%%

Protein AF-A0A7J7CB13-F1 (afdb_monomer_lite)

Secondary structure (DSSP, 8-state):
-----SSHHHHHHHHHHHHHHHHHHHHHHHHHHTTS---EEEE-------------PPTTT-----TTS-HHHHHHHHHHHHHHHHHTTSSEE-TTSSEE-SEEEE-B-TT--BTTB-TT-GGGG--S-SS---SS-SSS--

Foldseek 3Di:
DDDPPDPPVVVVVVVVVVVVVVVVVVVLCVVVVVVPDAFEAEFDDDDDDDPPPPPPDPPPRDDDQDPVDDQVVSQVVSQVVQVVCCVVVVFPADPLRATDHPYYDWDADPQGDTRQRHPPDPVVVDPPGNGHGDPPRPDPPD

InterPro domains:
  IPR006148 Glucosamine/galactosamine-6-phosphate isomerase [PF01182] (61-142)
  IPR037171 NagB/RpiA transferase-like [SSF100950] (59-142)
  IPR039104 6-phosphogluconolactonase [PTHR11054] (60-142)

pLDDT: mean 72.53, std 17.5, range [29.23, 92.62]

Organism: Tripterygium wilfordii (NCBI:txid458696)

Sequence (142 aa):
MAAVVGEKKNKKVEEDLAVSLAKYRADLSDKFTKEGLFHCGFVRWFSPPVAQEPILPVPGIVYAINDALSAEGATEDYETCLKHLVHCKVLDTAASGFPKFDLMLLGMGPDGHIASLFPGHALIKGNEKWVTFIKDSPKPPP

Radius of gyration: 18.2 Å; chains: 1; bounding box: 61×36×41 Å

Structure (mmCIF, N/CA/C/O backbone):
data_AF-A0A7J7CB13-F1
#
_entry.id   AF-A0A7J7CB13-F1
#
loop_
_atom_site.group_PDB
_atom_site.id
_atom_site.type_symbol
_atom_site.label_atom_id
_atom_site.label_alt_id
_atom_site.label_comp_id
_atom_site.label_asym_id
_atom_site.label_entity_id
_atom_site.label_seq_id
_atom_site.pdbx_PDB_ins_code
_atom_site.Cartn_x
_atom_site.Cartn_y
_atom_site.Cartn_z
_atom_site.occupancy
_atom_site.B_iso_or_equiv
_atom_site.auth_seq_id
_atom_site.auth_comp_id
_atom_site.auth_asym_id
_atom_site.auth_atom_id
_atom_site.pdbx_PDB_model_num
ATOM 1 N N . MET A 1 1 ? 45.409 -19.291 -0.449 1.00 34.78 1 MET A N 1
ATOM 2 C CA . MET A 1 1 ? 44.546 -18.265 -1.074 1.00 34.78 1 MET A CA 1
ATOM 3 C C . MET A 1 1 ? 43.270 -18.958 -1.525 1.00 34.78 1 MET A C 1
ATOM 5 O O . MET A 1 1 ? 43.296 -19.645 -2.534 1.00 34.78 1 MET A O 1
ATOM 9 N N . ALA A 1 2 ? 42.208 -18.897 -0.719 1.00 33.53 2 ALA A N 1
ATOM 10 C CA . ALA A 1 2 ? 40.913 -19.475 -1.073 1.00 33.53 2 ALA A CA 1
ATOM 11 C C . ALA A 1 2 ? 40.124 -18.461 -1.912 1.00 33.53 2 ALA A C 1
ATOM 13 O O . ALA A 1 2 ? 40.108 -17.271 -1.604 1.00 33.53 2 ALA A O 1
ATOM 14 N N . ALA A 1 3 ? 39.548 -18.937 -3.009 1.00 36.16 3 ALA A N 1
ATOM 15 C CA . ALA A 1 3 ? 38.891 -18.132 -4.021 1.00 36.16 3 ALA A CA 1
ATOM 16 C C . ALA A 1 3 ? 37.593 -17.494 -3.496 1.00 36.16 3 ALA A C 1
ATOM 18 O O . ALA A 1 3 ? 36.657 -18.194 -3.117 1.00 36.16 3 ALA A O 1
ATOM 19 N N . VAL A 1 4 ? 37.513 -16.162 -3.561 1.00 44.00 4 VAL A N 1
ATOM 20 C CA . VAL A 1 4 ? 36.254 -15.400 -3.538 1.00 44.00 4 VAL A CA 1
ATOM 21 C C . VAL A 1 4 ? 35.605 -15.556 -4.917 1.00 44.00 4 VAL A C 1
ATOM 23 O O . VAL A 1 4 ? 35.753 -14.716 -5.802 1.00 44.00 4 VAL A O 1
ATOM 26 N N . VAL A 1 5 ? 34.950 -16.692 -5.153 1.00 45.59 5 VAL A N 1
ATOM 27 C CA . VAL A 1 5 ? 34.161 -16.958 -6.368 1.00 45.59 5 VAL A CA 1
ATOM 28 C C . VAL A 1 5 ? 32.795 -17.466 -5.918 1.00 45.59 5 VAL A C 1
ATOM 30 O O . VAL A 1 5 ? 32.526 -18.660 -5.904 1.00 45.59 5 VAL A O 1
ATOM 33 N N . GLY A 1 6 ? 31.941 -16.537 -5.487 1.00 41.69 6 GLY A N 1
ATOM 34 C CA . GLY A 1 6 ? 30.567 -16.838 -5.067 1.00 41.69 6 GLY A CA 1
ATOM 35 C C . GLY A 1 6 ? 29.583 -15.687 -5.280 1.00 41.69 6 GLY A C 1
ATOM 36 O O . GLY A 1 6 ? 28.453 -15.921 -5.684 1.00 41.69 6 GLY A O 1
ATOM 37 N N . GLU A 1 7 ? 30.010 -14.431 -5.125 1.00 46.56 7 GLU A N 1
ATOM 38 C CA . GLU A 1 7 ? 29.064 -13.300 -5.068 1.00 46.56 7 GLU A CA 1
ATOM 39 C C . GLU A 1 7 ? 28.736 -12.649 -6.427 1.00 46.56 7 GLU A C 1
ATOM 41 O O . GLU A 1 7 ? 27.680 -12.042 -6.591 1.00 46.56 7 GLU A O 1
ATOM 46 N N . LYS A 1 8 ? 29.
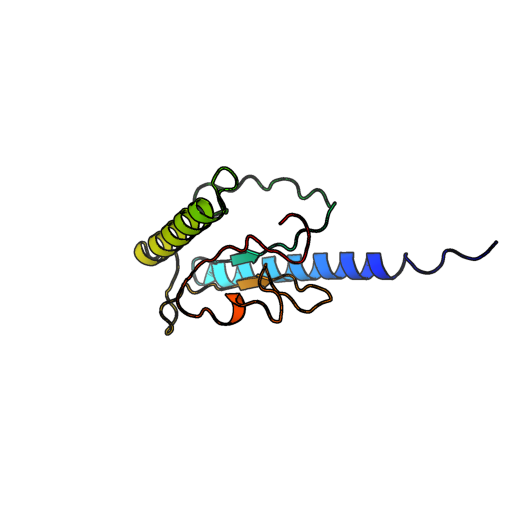590 -12.793 -7.451 1.00 41.22 8 LYS A N 1
ATOM 47 C CA . LYS A 1 8 ? 29.430 -12.050 -8.723 1.00 41.22 8 LYS A CA 1
ATOM 48 C C . LYS A 1 8 ? 28.282 -12.526 -9.624 1.00 41.22 8 LYS A C 1
ATOM 50 O O . LYS A 1 8 ? 27.829 -11.752 -10.460 1.00 41.22 8 LYS A O 1
ATOM 55 N N . LYS A 1 9 ? 27.817 -13.776 -9.496 1.00 40.91 9 LYS A N 1
ATOM 56 C CA . LYS A 1 9 ? 26.721 -14.298 -10.339 1.00 40.91 9 LYS A CA 1
ATOM 57 C C . LYS A 1 9 ? 25.342 -13.828 -9.876 1.00 40.91 9 LYS A C 1
ATOM 59 O O . LYS A 1 9 ? 24.486 -13.615 -10.723 1.00 40.91 9 LYS A O 1
ATOM 64 N N . ASN A 1 
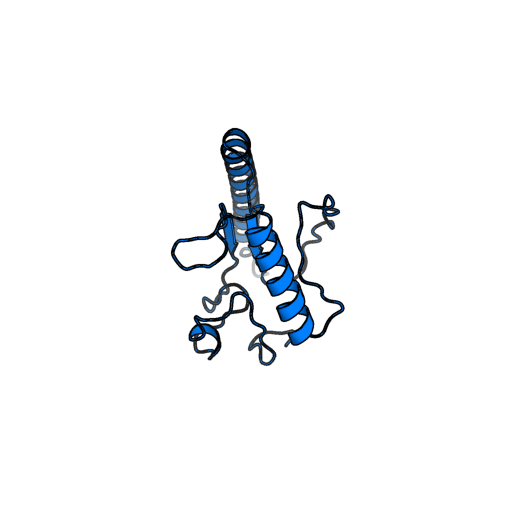10 ? 25.146 -13.636 -8.572 1.00 52.62 10 ASN A N 1
ATOM 65 C CA . ASN A 1 10 ? 23.832 -13.309 -8.018 1.00 52.62 10 ASN A CA 1
ATOM 66 C C . ASN A 1 10 ? 23.440 -11.852 -8.307 1.00 52.62 10 ASN A C 1
ATOM 68 O O . ASN A 1 10 ? 22.327 -11.575 -8.737 1.00 52.62 10 ASN A O 1
ATOM 72 N N . LYS A 1 11 ? 24.408 -10.934 -8.205 1.00 59.03 11 LYS A N 1
ATOM 73 C CA . LYS A 1 11 ? 24.181 -9.501 -8.419 1.00 59.03 11 LYS A CA 1
ATOM 74 C C . LYS A 1 11 ? 23.721 -9.157 -9.841 1.00 59.03 11 LYS A C 1
ATOM 76 O O . LYS A 1 11 ? 22.835 -8.332 -10.019 1.00 59.03 11 LYS A O 1
ATOM 81 N N . LYS A 1 12 ? 24.277 -9.832 -10.855 1.00 59.34 12 LYS A N 1
ATOM 82 C CA . LYS A 1 12 ? 23.875 -9.621 -12.254 1.00 59.34 12 LYS A CA 1
ATOM 83 C C . LYS A 1 12 ? 22.432 -10.076 -12.508 1.00 59.34 12 LYS A C 1
ATOM 85 O O . LYS A 1 12 ? 21.708 -9.420 -13.241 1.00 59.34 12 LYS A O 1
ATOM 90 N N . VAL A 1 13 ? 22.007 -11.170 -11.871 1.00 71.88 13 VAL A N 1
ATOM 91 C CA . VAL A 1 13 ? 20.629 -11.679 -11.974 1.00 71.88 13 VAL A CA 1
ATOM 92 C C . VAL A 1 13 ? 19.640 -10.726 -11.299 1.00 71.88 13 VAL A C 1
ATOM 94 O O . VAL A 1 13 ? 18.569 -10.484 -11.846 1.00 71.88 13 VAL A O 1
ATOM 97 N N . GLU A 1 14 ? 19.998 -10.151 -10.150 1.00 71.50 14 GLU A N 1
ATOM 98 C CA . GLU A 1 14 ? 19.176 -9.147 -9.460 1.00 71.50 14 GLU A CA 1
ATOM 99 C C . GLU A 1 14 ? 19.035 -7.852 -10.272 1.00 71.50 14 GLU A C 1
ATOM 101 O O . GLU A 1 14 ? 17.932 -7.318 -10.393 1.00 71.50 14 GLU A O 1
ATOM 106 N N . GLU A 1 15 ? 20.127 -7.371 -10.873 1.00 72.00 15 GLU A N 1
ATOM 107 C CA . GLU A 1 15 ? 20.118 -6.205 -11.765 1.00 72.00 15 GLU A CA 1
ATOM 108 C C . GLU A 1 15 ? 19.267 -6.469 -13.020 1.00 72.00 15 GLU A C 1
ATOM 110 O O . GLU A 1 15 ? 18.407 -5.656 -13.363 1.00 72.00 15 GLU A O 1
ATOM 115 N N . ASP A 1 16 ? 19.432 -7.630 -13.661 1.00 74.75 16 ASP A N 1
ATOM 116 C CA . ASP A 1 16 ? 18.643 -8.029 -14.833 1.00 74.75 16 ASP A CA 1
ATOM 117
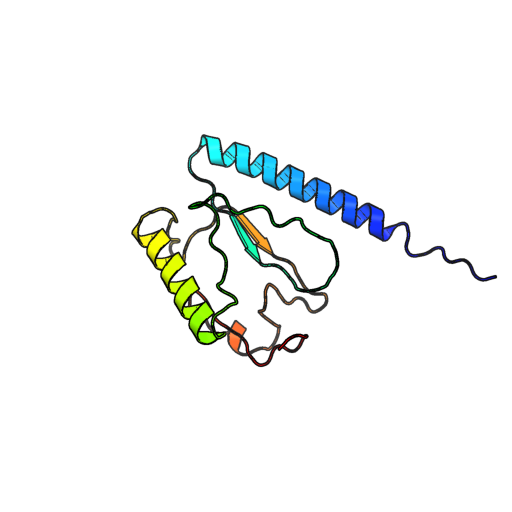 C C . ASP A 1 16 ? 17.146 -8.168 -14.487 1.00 74.75 16 ASP A C 1
ATOM 119 O O . ASP A 1 16 ? 16.281 -7.741 -15.260 1.00 74.75 16 ASP A O 1
ATOM 123 N N . LEU A 1 17 ? 16.820 -8.698 -13.301 1.00 77.62 17 LEU A N 1
ATOM 124 C CA . LEU A 1 17 ? 15.447 -8.798 -12.805 1.00 77.62 17 LEU A CA 1
ATOM 125 C C . LEU A 1 17 ? 14.841 -7.414 -12.544 1.00 77.62 17 LEU A C 1
ATOM 127 O O . LEU A 1 17 ? 13.709 -7.158 -12.957 1.00 77.62 17 LEU A O 1
ATOM 131 N N . ALA A 1 18 ? 15.588 -6.507 -11.910 1.00 74.00 18 ALA A N 1
ATOM 132 C CA . ALA A 1 18 ? 15.145 -5.137 -11.663 1.00 74.00 18 ALA A CA 1
ATOM 133 C C . ALA A 1 18 ? 14.874 -4.388 -12.977 1.00 74.00 18 ALA A C 1
ATOM 135 O O . ALA A 1 18 ? 13.844 -3.725 -13.114 1.00 74.00 18 ALA A O 1
ATOM 136 N N . VAL A 1 19 ? 15.751 -4.550 -13.973 1.00 77.38 19 VAL A N 1
ATOM 137 C CA . VAL A 1 19 ? 15.564 -3.984 -15.316 1.00 77.38 19 VAL A CA 1
ATOM 138 C C . VAL A 1 19 ? 14.337 -4.587 -16.000 1.00 77.38 19 VAL A C 1
ATOM 140 O O . VAL A 1 19 ? 13.552 -3.855 -16.604 1.00 77.38 19 VAL A O 1
ATOM 143 N N . SER A 1 20 ? 14.132 -5.902 -15.899 1.00 78.00 20 SER A N 1
ATOM 144 C CA . SER A 1 20 ? 12.959 -6.565 -16.479 1.00 78.00 20 SER A CA 1
ATOM 145 C C . SER A 1 20 ? 11.654 -6.105 -15.824 1.00 78.00 20 SER A C 1
ATOM 147 O O . SER A 1 20 ? 10.675 -5.857 -16.525 1.00 78.00 20 SER A O 1
ATOM 149 N N . LEU A 1 21 ? 11.635 -5.942 -14.499 1.00 80.38 21 LEU A N 1
ATOM 150 C CA . LEU A 1 21 ? 10.480 -5.424 -13.760 1.00 80.38 21 LEU A CA 1
ATOM 151 C C . LEU A 1 21 ? 10.187 -3.966 -14.120 1.00 80.38 21 LEU A C 1
ATOM 153 O O . LEU A 1 21 ? 9.027 -3.601 -14.301 1.00 80.38 21 LEU A O 1
ATOM 157 N N . ALA A 1 22 ? 11.225 -3.140 -14.270 1.00 76.88 22 ALA A N 1
ATOM 158 C CA . ALA A 1 22 ? 11.072 -1.753 -14.696 1.00 76.88 22 ALA A CA 1
ATOM 159 C C . ALA A 1 22 ? 10.479 -1.653 -16.111 1.00 76.88 22 ALA A C 1
ATOM 161 O O . ALA A 1 22 ? 9.559 -0.867 -16.329 1.00 76.88 22 ALA A O 1
ATOM 162 N N . LYS A 1 23 ? 10.950 -2.486 -17.050 1.00 81.19 23 LYS A N 1
ATOM 163 C CA . LYS A 1 23 ? 10.388 -2.572 -18.409 1.00 81.19 23 LYS A CA 1
ATOM 164 C C . LYS A 1 23 ? 8.937 -3.034 -18.390 1.00 81.19 23 LYS A C 1
ATOM 166 O O . LYS A 1 23 ? 8.088 -2.381 -18.979 1.00 81.19 23 LYS A O 1
ATOM 171 N N . TYR A 1 24 ? 8.641 -4.095 -17.641 1.00 79.38 24 TYR A N 1
ATOM 172 C CA . TYR A 1 24 ? 7.276 -4.593 -17.503 1.00 79.38 24 TYR A CA 1
ATOM 173 C C . TYR A 1 24 ? 6.336 -3.527 -16.934 1.00 79.38 24 TYR A C 1
ATOM 175 O O . TYR A 1 24 ? 5.235 -3.349 -17.444 1.00 79.38 24 TYR A O 1
ATOM 183 N N . ARG A 1 25 ? 6.780 -2.770 -15.922 1.00 76.56 25 ARG A N 1
ATOM 184 C CA . ARG A 1 25 ? 6.021 -1.641 -15.369 1.00 76.56 25 ARG A CA 1
ATOM 185 C C . ARG A 1 25 ? 5.743 -0.575 -16.428 1.00 76.56 25 ARG A C 1
ATOM 187 O O . ARG A 1 25 ? 4.617 -0.091 -16.486 1.00 76.56 25 ARG A O 1
ATOM 194 N N . ALA A 1 26 ? 6.743 -0.201 -17.225 1.00 77.81 26 ALA A N 1
ATOM 195 C CA . ALA A 1 26 ? 6.578 0.789 -18.288 1.00 77.81 26 ALA A CA 1
ATOM 196 C C . ALA A 1 26 ? 5.567 0.304 -19.341 1.00 77.81 26 ALA A C 1
ATOM 198 O O . ALA A 1 26 ? 4.601 1.003 -19.626 1.00 77.81 26 ALA A O 1
ATOM 199 N N . ASP A 1 27 ? 5.712 -0.938 -19.808 1.00 80.50 27 ASP A N 1
ATOM 200 C CA . ASP A 1 27 ? 4.805 -1.545 -20.786 1.00 80.50 27 ASP A CA 1
ATOM 201 C C . ASP A 1 27 ? 3.365 -1.651 -20.260 1.00 80.50 27 ASP A C 1
ATOM 203 O O . ASP A 1 27 ? 2.405 -1.465 -21.011 1.00 80.50 27 ASP A O 1
ATOM 207 N N . LEU A 1 28 ? 3.194 -1.975 -18.973 1.00 77.38 28 LEU A N 1
ATOM 208 C CA . LEU A 1 28 ? 1.879 -2.031 -18.338 1.00 77.38 28 LEU A CA 1
ATOM 209 C C . LEU A 1 28 ? 1.269 -0.632 -18.233 1.00 77.38 28 LEU A C 1
ATOM 211 O O . LEU A 1 28 ? 0.110 -0.442 -18.591 1.00 77.38 28 LEU A O 1
ATOM 215 N N . SER A 1 29 ? 2.065 0.347 -17.796 1.00 75.19 29 SER A N 1
ATOM 216 C CA . SER A 1 29 ? 1.651 1.746 -17.702 1.00 75.19 29 SER A CA 1
ATOM 217 C C . SER A 1 29 ? 1.177 2.265 -19.059 1.00 75.19 29 SER A C 1
ATOM 219 O O . SER A 1 29 ? 0.107 2.861 -19.140 1.00 75.19 29 SER A O 1
ATOM 221 N N . ASP A 1 30 ? 1.902 1.979 -20.140 1.00 75.81 30 ASP A N 1
ATOM 222 C CA . ASP A 1 30 ? 1.534 2.398 -21.498 1.00 75.81 30 ASP A CA 1
ATOM 223 C C . ASP A 1 30 ? 0.256 1.725 -22.014 1.00 75.81 30 ASP A C 1
ATOM 225 O O . ASP A 1 30 ? -0.475 2.312 -22.816 1.00 75.81 30 ASP A O 1
ATOM 229 N N . LYS A 1 31 ? -0.030 0.493 -21.576 1.00 74.25 31 LYS A N 1
ATOM 230 C CA . LYS A 1 31 ? -1.286 -0.199 -21.900 1.00 74.25 31 LYS A CA 1
ATOM 231 C C . LYS A 1 31 ? -2.462 0.433 -21.166 1.00 74.25 31 LYS A C 1
ATOM 233 O O . LYS A 1 31 ? -3.440 0.796 -21.809 1.00 74.25 31 LYS A O 1
ATOM 238 N N . PHE A 1 32 ? -2.341 0.630 -19.855 1.00 69.56 32 PHE A N 1
ATOM 239 C CA . PHE A 1 32 ? -3.424 1.182 -19.041 1.00 69.56 32 PHE A CA 1
ATOM 240 C C . PHE A 1 32 ? -3.671 2.670 -19.308 1.00 69.56 32 PHE A C 1
ATOM 242 O O . PHE A 1 32 ? -4.821 3.087 -19.325 1.00 69.56 32 PHE A O 1
ATOM 249 N N . THR A 1 33 ? -2.641 3.454 -19.644 1.00 67.00 33 THR A N 1
ATOM 250 C CA . THR A 1 33 ? -2.803 4.879 -20.008 1.00 67.00 33 THR A CA 1
ATOM 251 C C . THR A 1 33 ? -3.636 5.063 -21.287 1.00 67.00 33 THR A C 1
ATOM 253 O O . THR A 1 33 ? -4.252 6.107 -21.490 1.00 67.00 33 THR A O 1
ATOM 256 N N . LYS A 1 34 ? -3.696 4.047 -22.162 1.00 63.62 34 LYS A N 1
ATOM 257 C CA . LYS A 1 34 ? -4.559 4.054 -23.357 1.00 63.62 34 LYS A CA 1
ATOM 258 C C . LYS A 1 34 ? -6.019 3.719 -23.043 1.00 63.62 34 LYS A C 1
ATOM 260 O O . LYS A 1 34 ? -6.885 4.038 -23.852 1.00 63.62 34 LYS A O 1
ATOM 265 N N . GLU A 1 35 ? -6.281 3.095 -21.897 1.00 60.88 35 GLU A N 1
ATOM 266 C CA . GLU A 1 35 ? -7.617 2.697 -21.436 1.00 60.88 35 GLU A CA 1
ATOM 267 C C . GLU A 1 35 ? -8.164 3.613 -20.323 1.00 60.88 35 GLU A C 1
ATOM 269 O O . GLU A 1 35 ? -9.367 3.607 -20.068 1.00 60.88 35 GLU A O 1
ATOM 274 N N . GLY A 1 36 ? -7.319 4.440 -19.692 1.00 66.12 36 GLY A N 1
ATOM 275 C CA . GLY A 1 36 ? -7.707 5.364 -18.626 1.00 66.12 36 GLY A CA 1
ATOM 276 C C . GLY A 1 36 ? -6.551 5.742 -17.693 1.00 66.12 36 GLY A C 1
ATOM 277 O O . GLY A 1 36 ? -5.402 5.854 -18.113 1.00 66.12 36 GLY A O 1
ATOM 278 N N . LEU A 1 37 ? -6.862 5.981 -16.415 1.00 67.31 37 LEU A N 1
ATOM 279 C CA . LEU A 1 37 ? -5.870 6.276 -15.374 1.00 67.31 37 LEU A CA 1
ATOM 280 C C . LEU A 1 37 ? -5.284 4.963 -14.820 1.00 67.31 37 LEU A C 1
ATOM 282 O O . LEU A 1 37 ? -6.040 4.044 -14.524 1.00 67.31 37 LEU A O 1
ATOM 286 N N . PHE A 1 38 ? -3.959 4.882 -14.660 1.00 69.44 38 PHE A N 1
ATOM 287 C CA . PHE A 1 38 ? -3.266 3.702 -14.123 1.00 69.44 38 PHE A CA 1
ATOM 288 C C . PHE A 1 38 ? -2.892 3.894 -12.649 1.00 69.44 38 PHE A C 1
ATOM 290 O O . PHE A 1 38 ? -2.127 4.801 -12.312 1.00 69.44 38 PHE A O 1
ATOM 297 N N . HIS A 1 39 ? -3.372 3.008 -11.775 1.00 74.31 39 HIS A N 1
ATOM 298 C CA . HIS A 1 39 ? -3.127 3.061 -10.335 1.00 74.31 39 HIS A CA 1
ATOM 299 C C . HIS A 1 39 ? -2.178 1.957 -9.881 1.00 74.31 39 HIS A C 1
ATOM 301 O O . HIS A 1 39 ? -2.503 0.767 -9.916 1.00 74.31 39 HIS A O 1
ATOM 307 N N . CYS A 1 40 ? -1.009 2.363 -9.387 1.00 66.31 40 CYS A N 1
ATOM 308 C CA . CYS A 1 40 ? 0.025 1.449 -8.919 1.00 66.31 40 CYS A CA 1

%%

§ Problem details:
Give back exactly the lines of the listing above from the one that contains "ATOM 48 C C" up to and including the one that contains "ATOM 85 O O", but not the pictures, and no other lines.

§ The completed task:
ATOM 48 C C . LYS A 1 8 ? 28.282 -12.526 -9.624 1.00 41.22 8 LYS A C 1
ATOM 50 O O . LYS A 1 8 ? 27.829 -11.752 -10.460 1.00 41.22 8 LYS A O 1
ATOM 55 N N . LYS A 1 9 ? 27.817 -13.776 -9.496 1.00 40.91 9 LYS A N 1
ATOM 56 C CA . LYS A 1 9 ? 26.721 -14.298 -10.339 1.00 40.91 9 LYS A CA 1
ATOM 57 C C . LYS A 1 9 ? 25.342 -13.828 -9.876 1.00 40.91 9 LYS A C 1
ATOM 59 O O . LYS A 1 9 ? 24.486 -13.615 -10.723 1.00 40.91 9 LYS A O 1
ATOM 64 N N . ASN A 1 
10 ? 25.146 -13.636 -8.572 1.00 52.62 10 ASN A N 1
ATOM 65 C CA . ASN A 1 10 ? 23.832 -13.309 -8.018 1.00 52.62 10 ASN A CA 1
ATOM 66 C C . ASN A 1 10 ? 23.440 -11.852 -8.307 1.00 52.62 10 ASN A C 1
ATOM 68 O O . ASN A 1 10 ? 22.327 -11.575 -8.737 1.00 52.62 10 ASN A O 1
ATOM 72 N N . LYS A 1 11 ? 24.408 -10.934 -8.205 1.00 59.03 11 LYS A N 1
ATOM 73 C CA . LYS A 1 11 ? 24.181 -9.501 -8.419 1.00 59.03 11 LYS A CA 1
ATOM 74 C C . LYS A 1 11 ? 23.721 -9.157 -9.841 1.00 59.03 11 LYS A C 1
ATOM 76 O O . LYS A 1 11 ? 22.835 -8.332 -10.019 1.00 59.03 11 LYS A O 1
ATOM 81 N N . LYS A 1 12 ? 24.277 -9.832 -10.855 1.00 59.34 12 LYS A N 1
ATOM 82 C CA . LYS A 1 12 ? 23.875 -9.621 -12.254 1.00 59.34 12 LYS A CA 1
ATOM 83 C C . LYS A 1 12 ? 22.432 -10.076 -12.508 1.00 59.34 12 LYS A C 1
ATOM 85 O O . LYS A 1 12 ? 21.708 -9.420 -13.241 1.00 59.34 12 LYS A O 1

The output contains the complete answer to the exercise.